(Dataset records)
***
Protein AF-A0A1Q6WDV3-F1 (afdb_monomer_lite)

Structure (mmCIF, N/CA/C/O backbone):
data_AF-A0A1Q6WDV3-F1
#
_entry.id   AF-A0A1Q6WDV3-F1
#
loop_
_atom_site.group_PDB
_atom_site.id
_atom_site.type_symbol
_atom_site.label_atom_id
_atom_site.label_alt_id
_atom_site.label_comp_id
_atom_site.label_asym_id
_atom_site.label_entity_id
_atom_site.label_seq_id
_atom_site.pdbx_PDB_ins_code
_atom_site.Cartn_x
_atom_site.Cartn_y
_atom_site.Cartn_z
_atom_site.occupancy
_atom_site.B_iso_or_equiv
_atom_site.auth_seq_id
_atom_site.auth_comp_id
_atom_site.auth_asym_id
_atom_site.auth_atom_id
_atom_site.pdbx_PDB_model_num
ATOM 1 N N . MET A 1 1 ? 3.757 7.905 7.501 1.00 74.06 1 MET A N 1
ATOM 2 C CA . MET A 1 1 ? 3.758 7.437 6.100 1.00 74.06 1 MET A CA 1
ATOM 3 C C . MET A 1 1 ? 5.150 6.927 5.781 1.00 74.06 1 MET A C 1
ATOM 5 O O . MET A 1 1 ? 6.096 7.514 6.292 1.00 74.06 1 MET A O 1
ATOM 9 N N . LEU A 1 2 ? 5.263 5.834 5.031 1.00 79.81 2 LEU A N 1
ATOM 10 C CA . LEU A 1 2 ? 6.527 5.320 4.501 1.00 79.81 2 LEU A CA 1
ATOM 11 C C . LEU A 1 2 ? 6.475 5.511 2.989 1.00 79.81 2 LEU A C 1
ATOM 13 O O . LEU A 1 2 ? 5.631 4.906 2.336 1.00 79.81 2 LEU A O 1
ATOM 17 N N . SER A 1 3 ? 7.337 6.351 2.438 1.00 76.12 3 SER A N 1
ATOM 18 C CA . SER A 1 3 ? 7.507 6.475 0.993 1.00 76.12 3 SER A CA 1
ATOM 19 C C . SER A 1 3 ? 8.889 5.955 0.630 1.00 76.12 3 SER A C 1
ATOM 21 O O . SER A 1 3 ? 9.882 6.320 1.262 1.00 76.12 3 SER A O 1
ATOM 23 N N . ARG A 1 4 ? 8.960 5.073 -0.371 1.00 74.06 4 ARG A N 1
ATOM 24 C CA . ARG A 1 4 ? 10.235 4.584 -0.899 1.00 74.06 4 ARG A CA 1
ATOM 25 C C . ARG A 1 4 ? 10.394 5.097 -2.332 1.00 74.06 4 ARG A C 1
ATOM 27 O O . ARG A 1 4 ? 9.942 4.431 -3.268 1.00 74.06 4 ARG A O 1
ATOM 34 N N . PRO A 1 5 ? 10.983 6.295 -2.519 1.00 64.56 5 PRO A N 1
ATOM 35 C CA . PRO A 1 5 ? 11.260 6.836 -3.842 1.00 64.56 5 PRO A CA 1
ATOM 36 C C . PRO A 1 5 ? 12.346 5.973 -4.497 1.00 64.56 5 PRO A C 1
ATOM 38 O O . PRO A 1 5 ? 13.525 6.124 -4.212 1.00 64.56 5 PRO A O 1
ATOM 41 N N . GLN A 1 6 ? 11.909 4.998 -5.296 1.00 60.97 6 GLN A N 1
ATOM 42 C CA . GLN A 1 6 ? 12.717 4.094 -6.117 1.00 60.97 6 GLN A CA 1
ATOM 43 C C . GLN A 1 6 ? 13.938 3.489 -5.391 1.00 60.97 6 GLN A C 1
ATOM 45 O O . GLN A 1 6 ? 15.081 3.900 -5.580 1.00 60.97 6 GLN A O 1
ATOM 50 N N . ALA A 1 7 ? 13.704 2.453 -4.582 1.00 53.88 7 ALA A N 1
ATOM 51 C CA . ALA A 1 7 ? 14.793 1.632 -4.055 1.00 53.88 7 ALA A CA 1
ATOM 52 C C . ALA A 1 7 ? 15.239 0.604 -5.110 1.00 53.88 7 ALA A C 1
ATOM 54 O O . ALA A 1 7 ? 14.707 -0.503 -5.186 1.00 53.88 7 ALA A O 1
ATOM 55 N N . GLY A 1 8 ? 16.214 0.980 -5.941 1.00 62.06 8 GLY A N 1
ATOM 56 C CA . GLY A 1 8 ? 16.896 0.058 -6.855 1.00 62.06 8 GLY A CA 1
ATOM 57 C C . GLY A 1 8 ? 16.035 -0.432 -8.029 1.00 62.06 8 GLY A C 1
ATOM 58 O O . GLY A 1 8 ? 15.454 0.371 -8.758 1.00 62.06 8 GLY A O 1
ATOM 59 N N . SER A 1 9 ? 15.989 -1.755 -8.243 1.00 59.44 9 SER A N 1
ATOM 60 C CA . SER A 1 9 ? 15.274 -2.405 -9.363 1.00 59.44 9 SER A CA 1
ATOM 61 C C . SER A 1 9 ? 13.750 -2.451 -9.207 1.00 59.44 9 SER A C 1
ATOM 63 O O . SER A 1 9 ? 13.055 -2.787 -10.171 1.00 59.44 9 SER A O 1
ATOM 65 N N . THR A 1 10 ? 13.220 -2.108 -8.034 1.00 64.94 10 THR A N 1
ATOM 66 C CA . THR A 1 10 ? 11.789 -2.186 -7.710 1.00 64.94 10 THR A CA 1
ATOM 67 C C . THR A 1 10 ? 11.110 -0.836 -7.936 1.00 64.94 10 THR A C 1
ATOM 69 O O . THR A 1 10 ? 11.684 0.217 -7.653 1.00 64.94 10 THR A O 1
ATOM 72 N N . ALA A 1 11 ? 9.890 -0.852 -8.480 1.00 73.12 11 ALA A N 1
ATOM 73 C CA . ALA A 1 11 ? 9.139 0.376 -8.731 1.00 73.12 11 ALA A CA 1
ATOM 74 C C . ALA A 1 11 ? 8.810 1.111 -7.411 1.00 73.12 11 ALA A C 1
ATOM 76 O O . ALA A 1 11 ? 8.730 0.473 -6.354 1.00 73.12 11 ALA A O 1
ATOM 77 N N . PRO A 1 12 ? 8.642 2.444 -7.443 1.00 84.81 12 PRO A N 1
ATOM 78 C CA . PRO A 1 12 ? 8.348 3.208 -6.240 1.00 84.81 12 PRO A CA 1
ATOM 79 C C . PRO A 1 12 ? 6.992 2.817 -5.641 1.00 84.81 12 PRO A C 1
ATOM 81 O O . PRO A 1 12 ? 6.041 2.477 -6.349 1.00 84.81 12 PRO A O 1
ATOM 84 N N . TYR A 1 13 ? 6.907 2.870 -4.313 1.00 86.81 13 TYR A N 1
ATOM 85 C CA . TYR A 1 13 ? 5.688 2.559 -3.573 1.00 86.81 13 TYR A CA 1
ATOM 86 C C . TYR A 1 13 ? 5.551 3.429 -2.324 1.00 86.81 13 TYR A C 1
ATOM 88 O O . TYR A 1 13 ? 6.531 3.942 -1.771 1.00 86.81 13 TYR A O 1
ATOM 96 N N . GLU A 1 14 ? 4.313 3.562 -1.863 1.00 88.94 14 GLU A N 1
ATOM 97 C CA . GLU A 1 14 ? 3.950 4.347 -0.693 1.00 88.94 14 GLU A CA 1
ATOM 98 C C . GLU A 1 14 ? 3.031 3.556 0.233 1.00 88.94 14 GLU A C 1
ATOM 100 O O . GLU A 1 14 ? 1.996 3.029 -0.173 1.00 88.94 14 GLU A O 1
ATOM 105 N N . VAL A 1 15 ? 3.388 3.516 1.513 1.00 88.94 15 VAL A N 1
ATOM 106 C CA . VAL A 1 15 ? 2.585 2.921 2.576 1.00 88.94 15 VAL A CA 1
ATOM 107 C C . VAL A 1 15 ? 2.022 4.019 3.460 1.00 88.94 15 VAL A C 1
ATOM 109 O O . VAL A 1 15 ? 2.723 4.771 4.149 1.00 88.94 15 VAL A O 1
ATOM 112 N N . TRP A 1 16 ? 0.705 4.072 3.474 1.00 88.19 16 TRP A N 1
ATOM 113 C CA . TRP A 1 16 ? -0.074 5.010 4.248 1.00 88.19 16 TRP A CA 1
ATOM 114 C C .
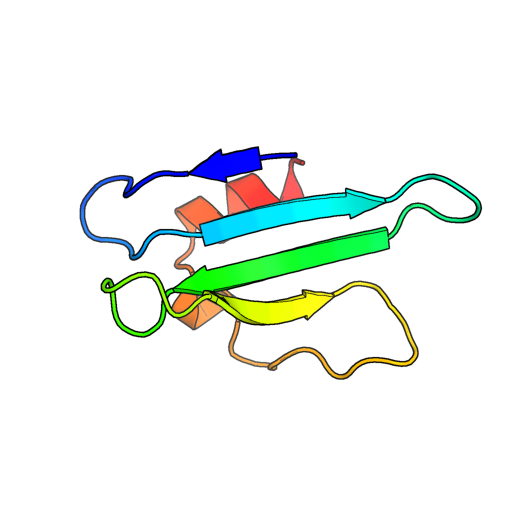 TRP A 1 16 ? -0.708 4.275 5.418 1.00 88.19 16 TRP A C 1
ATOM 116 O O . TRP A 1 16 ? -1.302 3.210 5.267 1.00 88.19 16 TRP A O 1
ATOM 126 N N . LYS A 1 17 ? -0.574 4.851 6.612 1.00 86.50 17 LYS A N 1
ATOM 127 C CA . LYS A 1 17 ? -1.158 4.325 7.844 1.00 86.50 17 LYS A CA 1
ATOM 128 C C . LYS A 1 17 ? -2.092 5.381 8.405 1.00 86.50 17 LYS A C 1
ATOM 130 O O . LYS A 1 17 ? -1.657 6.492 8.697 1.00 86.50 17 LYS A O 1
ATOM 135 N N . TYR A 1 18 ? -3.364 5.039 8.533 1.00 82.31 18 TYR A N 1
ATOM 136 C CA . TYR A 1 18 ? -4.401 5.927 9.038 1.00 82.31 18 TYR A CA 1
ATOM 137 C C . TYR A 1 18 ? -4.919 5.388 10.368 1.00 82.31 18 TYR A C 1
ATOM 139 O O . TYR A 1 18 ? -5.473 4.296 10.409 1.00 82.31 18 TYR A O 1
ATOM 147 N N . THR A 1 19 ? -4.731 6.122 11.465 1.00 80.31 19 THR A N 1
ATOM 148 C CA . THR A 1 19 ? -4.989 5.624 12.833 1.00 80.31 19 THR A CA 1
ATOM 149 C C . THR A 1 19 ? -6.084 6.391 13.575 1.00 80.31 19 THR A C 1
ATOM 151 O O . THR A 1 19 ? -6.090 6.414 14.799 1.00 80.31 19 THR A O 1
ATOM 154 N N . ARG A 1 20 ? -7.023 7.033 12.867 1.00 73.12 20 ARG A N 1
ATOM 155 C CA . ARG A 1 20 ? -8.010 7.927 13.504 1.00 73.12 20 ARG A CA 1
ATOM 156 C C . ARG A 1 20 ? -9.066 7.213 14.359 1.00 73.12 20 ARG A C 1
ATOM 158 O O . ARG A 1 20 ? -9.465 7.743 15.384 1.00 73.12 20 ARG A O 1
ATOM 165 N N . VAL A 1 21 ? -9.541 6.045 13.924 1.00 75.12 21 VAL A N 1
ATOM 166 C CA . VAL A 1 21 ? -10.556 5.242 14.649 1.00 75.12 21 VAL A CA 1
ATOM 167 C C . VAL A 1 21 ? -10.109 3.786 14.748 1.00 75.12 21 VAL A C 1
ATOM 169 O O . VAL A 1 21 ? -10.193 3.163 15.799 1.00 75.12 21 VAL A O 1
ATOM 172 N N . ARG A 1 22 ? -9.572 3.254 13.649 1.00 77.94 22 ARG A N 1
ATOM 173 C CA . ARG A 1 22 ? -8.909 1.954 13.571 1.00 77.94 22 ARG A CA 1
ATOM 174 C C . ARG A 1 22 ? -7.648 2.126 12.739 1.00 77.94 22 ARG A C 1
ATOM 176 O O . ARG A 1 22 ? -7.682 2.879 11.767 1.00 77.94 22 ARG A O 1
ATOM 183 N N . ALA A 1 23 ? -6.558 1.465 13.123 1.00 80.19 23 ALA A N 1
ATOM 184 C CA . ALA A 1 23 ? -5.336 1.462 12.331 1.00 80.19 23 ALA A CA 1
ATOM 185 C C . ALA A 1 23 ? -5.606 0.755 10.998 1.00 80.19 23 ALA A C 1
ATOM 187 O O . ALA A 1 23 ? -5.814 -0.452 10.967 1.00 80.19 23 ALA A O 1
ATOM 188 N N . ARG A 1 24 ? -5.637 1.527 9.916 1.00 86.38 24 ARG A N 1
ATOM 189 C CA . ARG A 1 24 ? -5.770 1.049 8.542 1.00 86.38 24 ARG A CA 1
ATOM 190 C C . ARG A 1 24 ? -4.457 1.273 7.832 1.00 86.38 24 ARG A C 1
ATOM 192 O O . ARG A 1 24 ? -3.811 2.302 8.039 1.00 86.38 24 ARG A O 1
ATOM 199 N N . LYS A 1 25 ? -4.081 0.325 6.989 1.00 88.38 25 LYS A N 1
ATOM 200 C CA . LYS A 1 25 ? -2.912 0.444 6.130 1.00 88.38 25 LYS A CA 1
ATOM 201 C C . LYS A 1 25 ? -3.361 0.418 4.676 1.00 88.38 25 LYS A C 1
ATOM 203 O O . LYS A 1 25 ? -4.274 -0.329 4.337 1.00 88.38 25 LYS A O 1
ATOM 208 N N . PHE A 1 26 ? -2.723 1.232 3.853 1.00 89.50 26 PHE A N 1
ATOM 209 C CA . PHE A 1 26 ? -2.944 1.327 2.416 1.00 89.50 26 PHE A CA 1
ATOM 210 C C . PHE A 1 26 ? -1.586 1.328 1.736 1.00 89.50 26 PHE A C 1
ATOM 212 O O . PHE A 1 26 ? -0.685 2.044 2.168 1.00 89.50 26 PHE A O 1
ATOM 219 N N . VAL A 1 27 ? -1.433 0.512 0.705 1.00 89.12 27 VAL A N 1
ATOM 220 C CA . VAL A 1 27 ? -0.182 0.363 -0.028 1.00 89.12 27 VAL A CA 1
ATOM 221 C C . VAL A 1 27 ? -0.440 0.687 -1.483 1.00 89.12 27 VAL A C 1
ATOM 223 O O . VAL A 1 27 ? -1.189 -0.009 -2.176 1.00 89.12 27 VAL A O 1
ATOM 226 N N . PHE A 1 28 ? 0.198 1.759 -1.919 1.00 89.69 28 PHE A N 1
ATOM 227 C CA . PHE A 1 28 ? 0.159 2.260 -3.273 1.00 89.69 28 PHE A CA 1
ATOM 228 C C . PHE A 1 28 ? 1.453 1.896 -3.979 1.00 89.69 28 PHE A C 1
ATOM 230 O O . PHE A 1 28 ? 2.531 2.023 -3.406 1.00 89.69 28 PHE A O 1
ATOM 237 N N . TYR A 1 29 ? 1.347 1.445 -5.218 1.00 87.69 29 TYR A N 1
ATOM 238 C CA . TYR A 1 29 ? 2.488 1.030 -6.021 1.00 87.69 29 TYR A CA 1
ATOM 239 C C . TYR A 1 29 ? 2.413 1.683 -7.388 1.00 87.69 29 TYR A C 1
ATOM 241 O O . TYR A 1 29 ? 1.354 1.671 -8.019 1.00 87.69 29 TYR A O 1
ATOM 249 N N . ASP A 1 30 ? 3.528 2.240 -7.847 1.00 85.75 30 ASP A N 1
ATOM 250 C CA . ASP A 1 30 ? 3.606 2.822 -9.177 1.00 85.75 30 ASP A CA 1
ATOM 251 C C . ASP A 1 30 ? 3.894 1.745 -10.221 1.00 85.75 30 ASP A C 1
ATOM 253 O O . ASP A 1 30 ? 5.036 1.352 -10.458 1.00 85.75 30 ASP A O 1
ATOM 257 N N . VAL A 1 31 ? 2.837 1.277 -10.880 1.00 78.75 31 VAL A N 1
ATOM 258 C CA . VAL A 1 31 ? 2.945 0.233 -11.912 1.00 78.75 31 VAL A CA 1
ATOM 259 C C . VAL A 1 31 ? 3.692 0.745 -13.144 1.00 78.75 31 VAL A C 1
ATOM 261 O O . VAL A 1 31 ? 4.305 -0.036 -13.867 1.00 78.75 31 VAL A O 1
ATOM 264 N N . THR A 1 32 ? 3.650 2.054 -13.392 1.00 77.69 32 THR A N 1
***
Exercise prompt –
Taking the entries above, restate exactly those lines that fall between the line with "ATOM 130 O O" and the line with "ATOM 151 O O", keeping both of those lines too.

Written solution –
ATOM 130 O O . LYS A 1 17 ? -1.657 6.492 8.697 1.00 86.50 17 LYS A O 1
ATOM 135 N N . TYR A 1 18 ? -3.364 5.039 8.533 1.00 82.31 18 TYR A N 1
ATOM 136 C CA . TYR A 1 18 ? -4.401 5.927 9.038 1.00 82.31 18 TYR A CA 1
ATOM 137 C C . TYR A 1 18 ? -4.919 5.388 10.368 1.00 82.31 18 TYR A C 1
ATOM 139 O O . TYR A 1 18 ? -5.473 4.296 10.409 1.00 82.31 18 TYR A O 1
ATOM 147 N N . THR A 1 19 ? -4.731 6.122 11.465 1.00 80.31 19 THR A N 1
ATOM 148 C CA . THR A 1 19 ? -4.989 5.624 12.833 1.00 80.31 19 THR A CA 1
ATOM 149 C C . THR A 1 19 ? -6.084 6.391 13.575 1.00 80.31 19 THR A C 1
ATOM 151 O O . THR A 1 19 ? -6.090 6.414 14.799 1.00 80.31 19 THR A O 1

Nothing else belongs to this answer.